A responsive survey design pre-identifies a set of design features which can affect survey costs and statistics, monitors them through the process of data collection and makes changes to features of the survey if required. The survey administrator is able to respond to the data being collected while the survey is being carried out thereby ensuring that mistakes are being rectified almost simultaneously. For example, if we are doing a survey of 100 individuals between the age of 15-50 and out of this 10 people are in the age group of 15-20. However, when we conduct the survey, only 5 of these people consent to do the survey. The results of this data, would thus, suffer from a non-response bias because of a higher non-response in a specific category, which would lead to biased estimates. Similar problems could arise for specific questions as well, for example if there is a question about maternal health, certain sections of the society may not be comfortable responding to them. In a standard survey design, the survey would first have to be completed, compiled, data entered and then analysed before the administrators would see such trends emerging, which would make responding to these problems difficult. To overcome these issues, survey administrators can employ a responsive survey design through computerized collection of data. This design would allow the administrators to skip the compilation and data entry stage, and start analyzing the data straightaway. The main survey team can then monitor the process from a distance and check if there are certain sections which are not responding. If required, the surveyors can be instructed to conduct more follow-ups with such groups and try and correct this problem.

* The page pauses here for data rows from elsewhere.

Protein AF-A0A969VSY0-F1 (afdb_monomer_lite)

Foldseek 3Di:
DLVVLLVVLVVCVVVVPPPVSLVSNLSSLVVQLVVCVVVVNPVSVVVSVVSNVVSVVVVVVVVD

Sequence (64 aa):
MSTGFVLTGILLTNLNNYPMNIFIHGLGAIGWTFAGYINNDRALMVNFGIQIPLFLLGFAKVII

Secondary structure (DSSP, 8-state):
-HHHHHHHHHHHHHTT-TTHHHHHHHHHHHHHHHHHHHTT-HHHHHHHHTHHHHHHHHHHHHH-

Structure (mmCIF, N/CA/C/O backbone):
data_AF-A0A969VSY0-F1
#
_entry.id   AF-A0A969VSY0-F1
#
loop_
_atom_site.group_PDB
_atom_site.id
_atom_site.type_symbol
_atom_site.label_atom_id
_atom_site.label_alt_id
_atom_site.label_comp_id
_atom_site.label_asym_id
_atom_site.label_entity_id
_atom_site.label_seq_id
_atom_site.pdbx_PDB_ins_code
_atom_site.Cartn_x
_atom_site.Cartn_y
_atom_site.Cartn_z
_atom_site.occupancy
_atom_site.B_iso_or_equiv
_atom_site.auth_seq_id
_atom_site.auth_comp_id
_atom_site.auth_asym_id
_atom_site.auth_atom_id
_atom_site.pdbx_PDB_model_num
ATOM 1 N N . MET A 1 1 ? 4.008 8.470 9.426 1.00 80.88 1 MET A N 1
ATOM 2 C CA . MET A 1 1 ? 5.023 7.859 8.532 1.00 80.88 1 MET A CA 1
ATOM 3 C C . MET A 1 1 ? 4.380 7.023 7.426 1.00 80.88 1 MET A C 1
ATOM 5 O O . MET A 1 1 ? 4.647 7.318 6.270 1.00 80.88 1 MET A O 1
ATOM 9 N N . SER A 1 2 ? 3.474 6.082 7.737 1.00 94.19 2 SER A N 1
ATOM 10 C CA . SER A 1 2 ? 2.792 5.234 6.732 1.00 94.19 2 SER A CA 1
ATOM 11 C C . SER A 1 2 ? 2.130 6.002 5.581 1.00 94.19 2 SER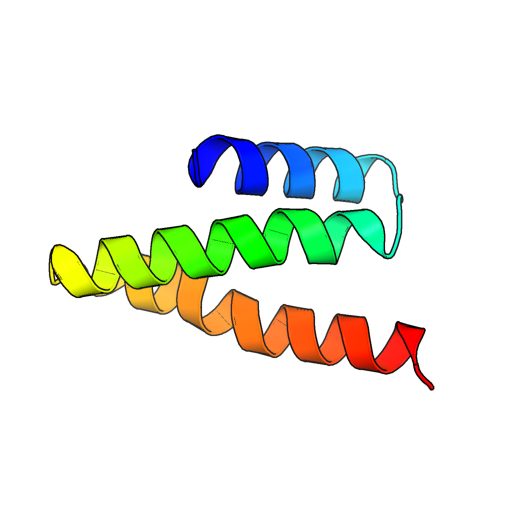 A C 1
ATOM 13 O O . SER A 1 2 ? 2.300 5.647 4.420 1.00 94.19 2 SER A O 1
ATOM 15 N N . THR A 1 3 ? 1.445 7.110 5.884 1.00 96.81 3 THR A N 1
ATOM 16 C CA . THR A 1 3 ? 0.854 8.006 4.876 1.00 96.81 3 THR A CA 1
ATOM 17 C C . THR A 1 3 ? 1.875 8.497 3.857 1.00 96.81 3 THR A C 1
ATOM 19 O O . THR A 1 3 ? 1.602 8.484 2.665 1.00 96.81 3 THR A O 1
ATOM 22 N N . GLY A 1 4 ? 3.065 8.895 4.317 1.00 98.19 4 GLY A N 1
ATOM 23 C CA . GLY A 1 4 ? 4.129 9.373 3.438 1.00 98.19 4 GLY A CA 1
ATOM 24 C C . GLY A 1 4 ? 4.604 8.281 2.486 1.00 98.19 4 GLY A C 1
ATOM 25 O O . GLY A 1 4 ? 4.764 8.540 1.302 1.00 98.19 4 GLY A O 1
ATOM 26 N N . PHE A 1 5 ? 4.752 7.045 2.968 1.00 97.94 5 PHE A N 1
ATOM 27 C CA . PHE A 1 5 ? 5.114 5.912 2.114 1.00 97.94 5 PHE A CA 1
ATOM 28 C C . PHE A 1 5 ? 4.040 5.590 1.070 1.00 97.94 5 PHE A C 1
ATOM 30 O O . PHE A 1 5 ? 4.376 5.406 -0.096 1.00 97.94 5 PHE A O 1
ATOM 37 N N . VAL A 1 6 ? 2.755 5.606 1.439 1.00 98.12 6 VAL A N 1
ATOM 38 C CA . VAL A 1 6 ? 1.659 5.420 0.469 1.00 98.12 6 VAL A CA 1
ATOM 39 C C . VAL A 1 6 ?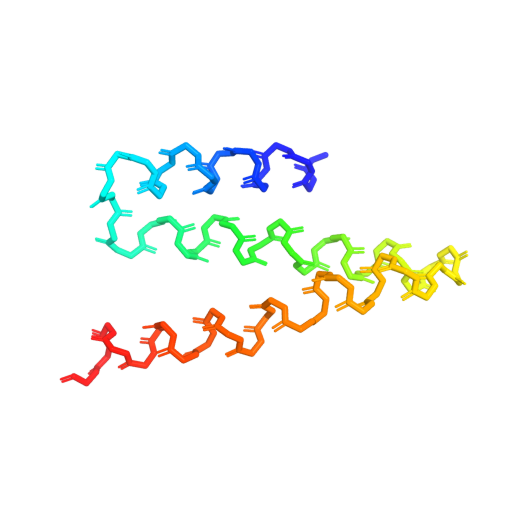 1.684 6.511 -0.603 1.00 98.12 6 VAL A C 1
ATOM 41 O O . VAL A 1 6 ? 1.693 6.200 -1.791 1.00 98.12 6 VAL A O 1
ATOM 44 N N . LEU A 1 7 ? 1.759 7.785 -0.210 1.00 98.31 7 LEU A N 1
ATOM 45 C CA . LEU A 1 7 ? 1.755 8.904 -1.158 1.00 98.31 7 LEU A CA 1
ATOM 46 C C . LEU A 1 7 ? 2.997 8.907 -2.061 1.00 98.31 7 LEU A C 1
ATOM 48 O O . LEU A 1 7 ? 2.875 9.119 -3.267 1.00 98.31 7 LEU A O 1
ATOM 52 N N . THR A 1 8 ? 4.176 8.599 -1.518 1.00 98.31 8 THR A N 1
ATOM 53 C CA . THR A 1 8 ? 5.399 8.430 -2.317 1.00 98.31 8 THR A CA 1
ATOM 54 C C . THR A 1 8 ? 5.278 7.241 -3.269 1.00 98.31 8 THR A C 1
ATOM 56 O O . THR A 1 8 ? 5.659 7.346 -4.431 1.00 98.31 8 THR A O 1
ATOM 59 N N . GLY A 1 9 ? 4.699 6.123 -2.827 1.00 97.62 9 GLY A N 1
ATOM 60 C CA . GLY A 1 9 ? 4.414 4.972 -3.683 1.00 97.62 9 GLY A CA 1
ATOM 61 C C . GLY A 1 9 ? 3.475 5.314 -4.846 1.00 97.62 9 GLY A C 1
ATOM 62 O O . GLY A 1 9 ? 3.734 4.931 -5.989 1.00 97.62 9 GLY A O 1
ATOM 63 N N . ILE A 1 10 ? 2.422 6.096 -4.585 1.00 98.25 10 ILE A N 1
ATOM 64 C CA . ILE A 1 10 ? 1.501 6.613 -5.611 1.00 98.25 10 ILE A CA 1
ATOM 65 C C . ILE A 1 10 ? 2.243 7.527 -6.594 1.00 98.25 10 ILE A C 1
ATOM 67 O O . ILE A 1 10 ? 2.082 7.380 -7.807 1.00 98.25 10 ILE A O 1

Paradata, which is the administrative data about the survey such as the time taken to survey, number of visits required to complete the survey etc., can be very useful at this stage. When we use a computerized form of data collection, we can automatically monitor the surveyors on various parameters like how many times did the surveyors follow-up with the respondents? How much time did they spend on a survey? Whether they had to go back to an earlier question while administering the survey etc. Thus, we can actually check if the surveyors are making that extra effort towards the sub sample where non response is higher. Softwares such as SurveyTrak are easy to use for this purpose and they automatically generate a lot of useful paradata for the survey administrators. These softwares also allow us to record how the surveyors are introducing themselves and asking questions. This can be very handy during training as we can identify volunteers who need more support.

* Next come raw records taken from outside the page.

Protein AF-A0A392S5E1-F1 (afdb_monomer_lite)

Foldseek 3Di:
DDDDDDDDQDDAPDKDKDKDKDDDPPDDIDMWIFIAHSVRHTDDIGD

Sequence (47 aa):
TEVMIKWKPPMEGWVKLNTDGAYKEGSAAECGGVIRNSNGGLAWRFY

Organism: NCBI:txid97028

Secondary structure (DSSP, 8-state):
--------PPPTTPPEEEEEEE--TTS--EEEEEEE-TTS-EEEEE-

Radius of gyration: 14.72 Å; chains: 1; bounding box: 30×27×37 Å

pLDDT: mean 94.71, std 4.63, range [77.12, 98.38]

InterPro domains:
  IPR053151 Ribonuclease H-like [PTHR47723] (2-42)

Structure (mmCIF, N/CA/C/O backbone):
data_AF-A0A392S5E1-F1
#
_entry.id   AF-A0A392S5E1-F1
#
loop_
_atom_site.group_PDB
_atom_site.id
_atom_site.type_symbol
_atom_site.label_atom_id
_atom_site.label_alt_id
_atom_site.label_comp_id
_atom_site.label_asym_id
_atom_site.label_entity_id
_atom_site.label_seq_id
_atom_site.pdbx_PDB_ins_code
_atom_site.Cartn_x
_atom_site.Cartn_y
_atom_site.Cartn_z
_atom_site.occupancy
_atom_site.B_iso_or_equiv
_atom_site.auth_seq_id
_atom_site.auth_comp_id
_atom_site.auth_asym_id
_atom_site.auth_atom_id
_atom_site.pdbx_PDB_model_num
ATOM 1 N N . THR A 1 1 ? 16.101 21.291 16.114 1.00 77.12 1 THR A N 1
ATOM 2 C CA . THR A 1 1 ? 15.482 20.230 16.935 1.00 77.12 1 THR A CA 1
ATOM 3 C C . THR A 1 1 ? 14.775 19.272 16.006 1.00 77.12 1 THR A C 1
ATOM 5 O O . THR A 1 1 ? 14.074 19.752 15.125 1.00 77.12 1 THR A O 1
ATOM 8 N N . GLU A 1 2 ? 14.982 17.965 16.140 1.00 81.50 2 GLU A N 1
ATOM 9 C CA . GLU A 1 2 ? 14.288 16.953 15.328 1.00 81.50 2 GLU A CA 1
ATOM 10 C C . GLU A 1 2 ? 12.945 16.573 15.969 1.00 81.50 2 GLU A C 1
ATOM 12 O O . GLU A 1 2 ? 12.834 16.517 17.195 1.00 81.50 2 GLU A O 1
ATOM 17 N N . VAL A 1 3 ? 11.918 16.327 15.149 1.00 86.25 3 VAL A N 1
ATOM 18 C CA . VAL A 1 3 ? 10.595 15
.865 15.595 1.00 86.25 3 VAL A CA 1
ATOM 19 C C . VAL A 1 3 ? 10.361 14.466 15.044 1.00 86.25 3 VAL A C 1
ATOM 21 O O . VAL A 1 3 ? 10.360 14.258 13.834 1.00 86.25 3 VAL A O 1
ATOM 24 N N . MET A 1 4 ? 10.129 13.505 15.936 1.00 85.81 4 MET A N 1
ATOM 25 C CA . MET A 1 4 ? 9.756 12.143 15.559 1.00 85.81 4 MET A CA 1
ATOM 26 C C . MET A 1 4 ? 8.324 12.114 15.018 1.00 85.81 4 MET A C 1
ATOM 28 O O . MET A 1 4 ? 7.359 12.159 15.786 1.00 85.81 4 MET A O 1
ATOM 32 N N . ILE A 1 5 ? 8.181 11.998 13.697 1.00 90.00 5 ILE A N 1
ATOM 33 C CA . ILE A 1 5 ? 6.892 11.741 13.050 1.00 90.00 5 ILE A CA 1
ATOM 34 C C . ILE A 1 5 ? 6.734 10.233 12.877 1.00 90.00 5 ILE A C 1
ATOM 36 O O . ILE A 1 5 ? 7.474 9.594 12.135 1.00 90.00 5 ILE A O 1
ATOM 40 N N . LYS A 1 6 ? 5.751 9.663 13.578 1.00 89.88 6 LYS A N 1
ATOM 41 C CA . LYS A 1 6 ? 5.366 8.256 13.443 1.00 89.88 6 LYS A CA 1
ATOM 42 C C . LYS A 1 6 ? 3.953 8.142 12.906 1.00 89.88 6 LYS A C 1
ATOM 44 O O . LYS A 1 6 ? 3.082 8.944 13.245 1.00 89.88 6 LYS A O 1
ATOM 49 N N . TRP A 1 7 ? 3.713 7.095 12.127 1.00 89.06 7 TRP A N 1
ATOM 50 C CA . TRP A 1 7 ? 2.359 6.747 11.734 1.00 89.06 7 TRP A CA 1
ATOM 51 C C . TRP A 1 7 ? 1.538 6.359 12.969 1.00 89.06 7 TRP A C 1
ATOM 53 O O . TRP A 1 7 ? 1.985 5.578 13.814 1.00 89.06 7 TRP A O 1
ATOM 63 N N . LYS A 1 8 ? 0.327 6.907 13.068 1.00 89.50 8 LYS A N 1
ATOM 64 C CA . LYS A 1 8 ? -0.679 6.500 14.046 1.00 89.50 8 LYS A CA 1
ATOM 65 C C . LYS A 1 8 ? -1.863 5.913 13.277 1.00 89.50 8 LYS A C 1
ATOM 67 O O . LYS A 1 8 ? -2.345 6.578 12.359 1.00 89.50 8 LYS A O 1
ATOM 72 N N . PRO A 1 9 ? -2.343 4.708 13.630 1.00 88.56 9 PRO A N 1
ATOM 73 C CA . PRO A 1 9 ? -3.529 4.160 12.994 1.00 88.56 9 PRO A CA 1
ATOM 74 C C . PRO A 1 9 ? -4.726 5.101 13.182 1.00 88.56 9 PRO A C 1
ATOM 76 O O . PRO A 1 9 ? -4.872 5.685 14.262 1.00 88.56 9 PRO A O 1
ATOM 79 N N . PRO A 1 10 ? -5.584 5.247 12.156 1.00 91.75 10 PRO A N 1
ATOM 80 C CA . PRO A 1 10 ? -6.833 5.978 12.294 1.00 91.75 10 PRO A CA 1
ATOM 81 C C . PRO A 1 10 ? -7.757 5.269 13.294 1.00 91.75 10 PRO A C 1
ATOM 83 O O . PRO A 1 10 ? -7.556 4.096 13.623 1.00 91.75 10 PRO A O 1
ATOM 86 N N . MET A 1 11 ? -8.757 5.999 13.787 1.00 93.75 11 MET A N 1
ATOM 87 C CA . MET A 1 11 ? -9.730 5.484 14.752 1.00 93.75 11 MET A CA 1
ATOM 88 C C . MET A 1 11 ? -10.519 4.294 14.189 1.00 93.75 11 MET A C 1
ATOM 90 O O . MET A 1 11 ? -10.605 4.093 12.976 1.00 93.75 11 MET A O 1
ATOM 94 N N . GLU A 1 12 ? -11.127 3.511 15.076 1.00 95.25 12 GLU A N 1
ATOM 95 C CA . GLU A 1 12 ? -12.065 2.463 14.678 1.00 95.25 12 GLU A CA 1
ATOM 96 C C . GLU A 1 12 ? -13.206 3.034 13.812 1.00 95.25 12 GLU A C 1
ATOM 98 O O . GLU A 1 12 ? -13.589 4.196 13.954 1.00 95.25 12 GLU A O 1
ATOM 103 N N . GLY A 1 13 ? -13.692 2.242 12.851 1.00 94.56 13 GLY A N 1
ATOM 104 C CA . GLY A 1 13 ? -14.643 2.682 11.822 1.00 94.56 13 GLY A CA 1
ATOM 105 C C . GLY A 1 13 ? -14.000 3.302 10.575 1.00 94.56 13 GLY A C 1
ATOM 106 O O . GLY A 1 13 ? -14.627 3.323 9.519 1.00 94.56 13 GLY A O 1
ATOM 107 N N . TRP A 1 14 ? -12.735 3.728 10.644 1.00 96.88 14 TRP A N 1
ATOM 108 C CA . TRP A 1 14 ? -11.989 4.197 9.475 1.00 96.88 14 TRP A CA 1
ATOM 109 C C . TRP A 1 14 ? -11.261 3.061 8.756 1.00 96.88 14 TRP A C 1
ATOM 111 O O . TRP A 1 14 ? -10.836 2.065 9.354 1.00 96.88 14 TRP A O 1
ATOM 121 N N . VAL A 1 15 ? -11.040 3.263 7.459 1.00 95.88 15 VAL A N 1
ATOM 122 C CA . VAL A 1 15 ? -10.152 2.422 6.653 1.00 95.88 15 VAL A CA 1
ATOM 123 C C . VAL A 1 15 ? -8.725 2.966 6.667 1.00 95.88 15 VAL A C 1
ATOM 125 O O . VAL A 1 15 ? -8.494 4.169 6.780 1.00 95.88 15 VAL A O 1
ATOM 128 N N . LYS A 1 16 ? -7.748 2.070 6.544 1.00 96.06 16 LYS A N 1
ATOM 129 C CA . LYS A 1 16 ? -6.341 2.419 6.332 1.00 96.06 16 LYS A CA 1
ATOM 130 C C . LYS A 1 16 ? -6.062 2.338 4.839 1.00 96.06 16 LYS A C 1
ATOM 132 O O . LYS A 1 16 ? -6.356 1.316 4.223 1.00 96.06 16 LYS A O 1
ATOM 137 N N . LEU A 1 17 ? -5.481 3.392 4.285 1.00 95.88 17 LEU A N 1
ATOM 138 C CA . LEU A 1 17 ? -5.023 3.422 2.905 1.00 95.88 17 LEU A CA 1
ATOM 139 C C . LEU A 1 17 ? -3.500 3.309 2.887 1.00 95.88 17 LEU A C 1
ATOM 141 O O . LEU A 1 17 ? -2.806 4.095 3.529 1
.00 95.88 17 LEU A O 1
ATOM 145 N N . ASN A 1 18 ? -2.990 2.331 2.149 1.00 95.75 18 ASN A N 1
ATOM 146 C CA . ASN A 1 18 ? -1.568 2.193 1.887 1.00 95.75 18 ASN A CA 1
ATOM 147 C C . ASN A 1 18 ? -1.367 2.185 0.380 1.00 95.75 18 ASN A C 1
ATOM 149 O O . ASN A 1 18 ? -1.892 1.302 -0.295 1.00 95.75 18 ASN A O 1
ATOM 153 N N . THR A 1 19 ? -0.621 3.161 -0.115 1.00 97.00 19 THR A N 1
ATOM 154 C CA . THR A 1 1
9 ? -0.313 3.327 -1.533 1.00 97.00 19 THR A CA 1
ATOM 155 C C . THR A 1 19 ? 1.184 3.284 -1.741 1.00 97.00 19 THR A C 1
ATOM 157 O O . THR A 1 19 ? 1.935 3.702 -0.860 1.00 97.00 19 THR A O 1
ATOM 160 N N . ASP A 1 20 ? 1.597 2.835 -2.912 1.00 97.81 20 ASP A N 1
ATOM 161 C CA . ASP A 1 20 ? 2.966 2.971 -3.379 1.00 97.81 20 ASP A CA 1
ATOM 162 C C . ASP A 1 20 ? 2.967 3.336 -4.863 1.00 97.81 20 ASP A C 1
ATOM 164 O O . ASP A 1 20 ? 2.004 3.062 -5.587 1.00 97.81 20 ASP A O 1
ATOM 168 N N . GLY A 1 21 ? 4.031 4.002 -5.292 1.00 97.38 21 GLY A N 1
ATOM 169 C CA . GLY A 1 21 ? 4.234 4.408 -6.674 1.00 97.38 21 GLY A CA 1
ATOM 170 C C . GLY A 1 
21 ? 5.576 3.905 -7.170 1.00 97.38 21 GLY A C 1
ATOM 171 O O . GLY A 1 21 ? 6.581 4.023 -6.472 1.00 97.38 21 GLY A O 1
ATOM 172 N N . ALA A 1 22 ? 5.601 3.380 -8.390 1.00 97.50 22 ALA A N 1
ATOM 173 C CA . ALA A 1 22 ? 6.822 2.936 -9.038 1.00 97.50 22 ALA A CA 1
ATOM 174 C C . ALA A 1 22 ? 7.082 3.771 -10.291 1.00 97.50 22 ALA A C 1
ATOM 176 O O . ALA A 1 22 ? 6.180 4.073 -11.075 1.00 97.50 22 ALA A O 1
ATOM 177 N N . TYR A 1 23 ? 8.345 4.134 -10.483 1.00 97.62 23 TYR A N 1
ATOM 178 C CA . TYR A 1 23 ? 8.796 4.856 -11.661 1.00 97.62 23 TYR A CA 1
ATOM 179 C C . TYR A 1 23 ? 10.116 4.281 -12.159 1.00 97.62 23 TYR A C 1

Along with reducing survey biases, this design can cut down on the cost of transporting the survey tools and getting the data entered. This method would further allow a centralized monitoring of the survey with the survey data and the paradata being generated in real time. Furthermore, since this process does not have to go through a data entry phase, the analysis can start almost simultaneously with the data collection. This would allow analysts to notice certain trends while the survey is still in the field and conduct any follow-up/corrections on this, if required. Finally, it allows surveyors to communicate directly with the team and leave comments which can be useful during the analysis.
However, there are some limitations to this. Firstly, the volunteers would have to be equipped with either laptops or other mobile devices to carry out the survey which would result in increased costs. Secondly, training volunteers to use this technology may also require a longer time and monetary investment. Thirdly, the low penetration of internet facilities in India would slow down the process as there would be a time lag between collection and upload of data. Finally, replicating this model in a national survey in India could be difficult as the software would have to be available in multiple languages, which may increase the costs significantly.
Any organization looking to take up such survey models will have to consider these factors and ascertain which cost model works best for them. The total sample size and the length of the survey would be the most important factors while deciding whether this investment is viable. However, looking at the benefits involved, any survey design should definitely consider this approach before proceeding.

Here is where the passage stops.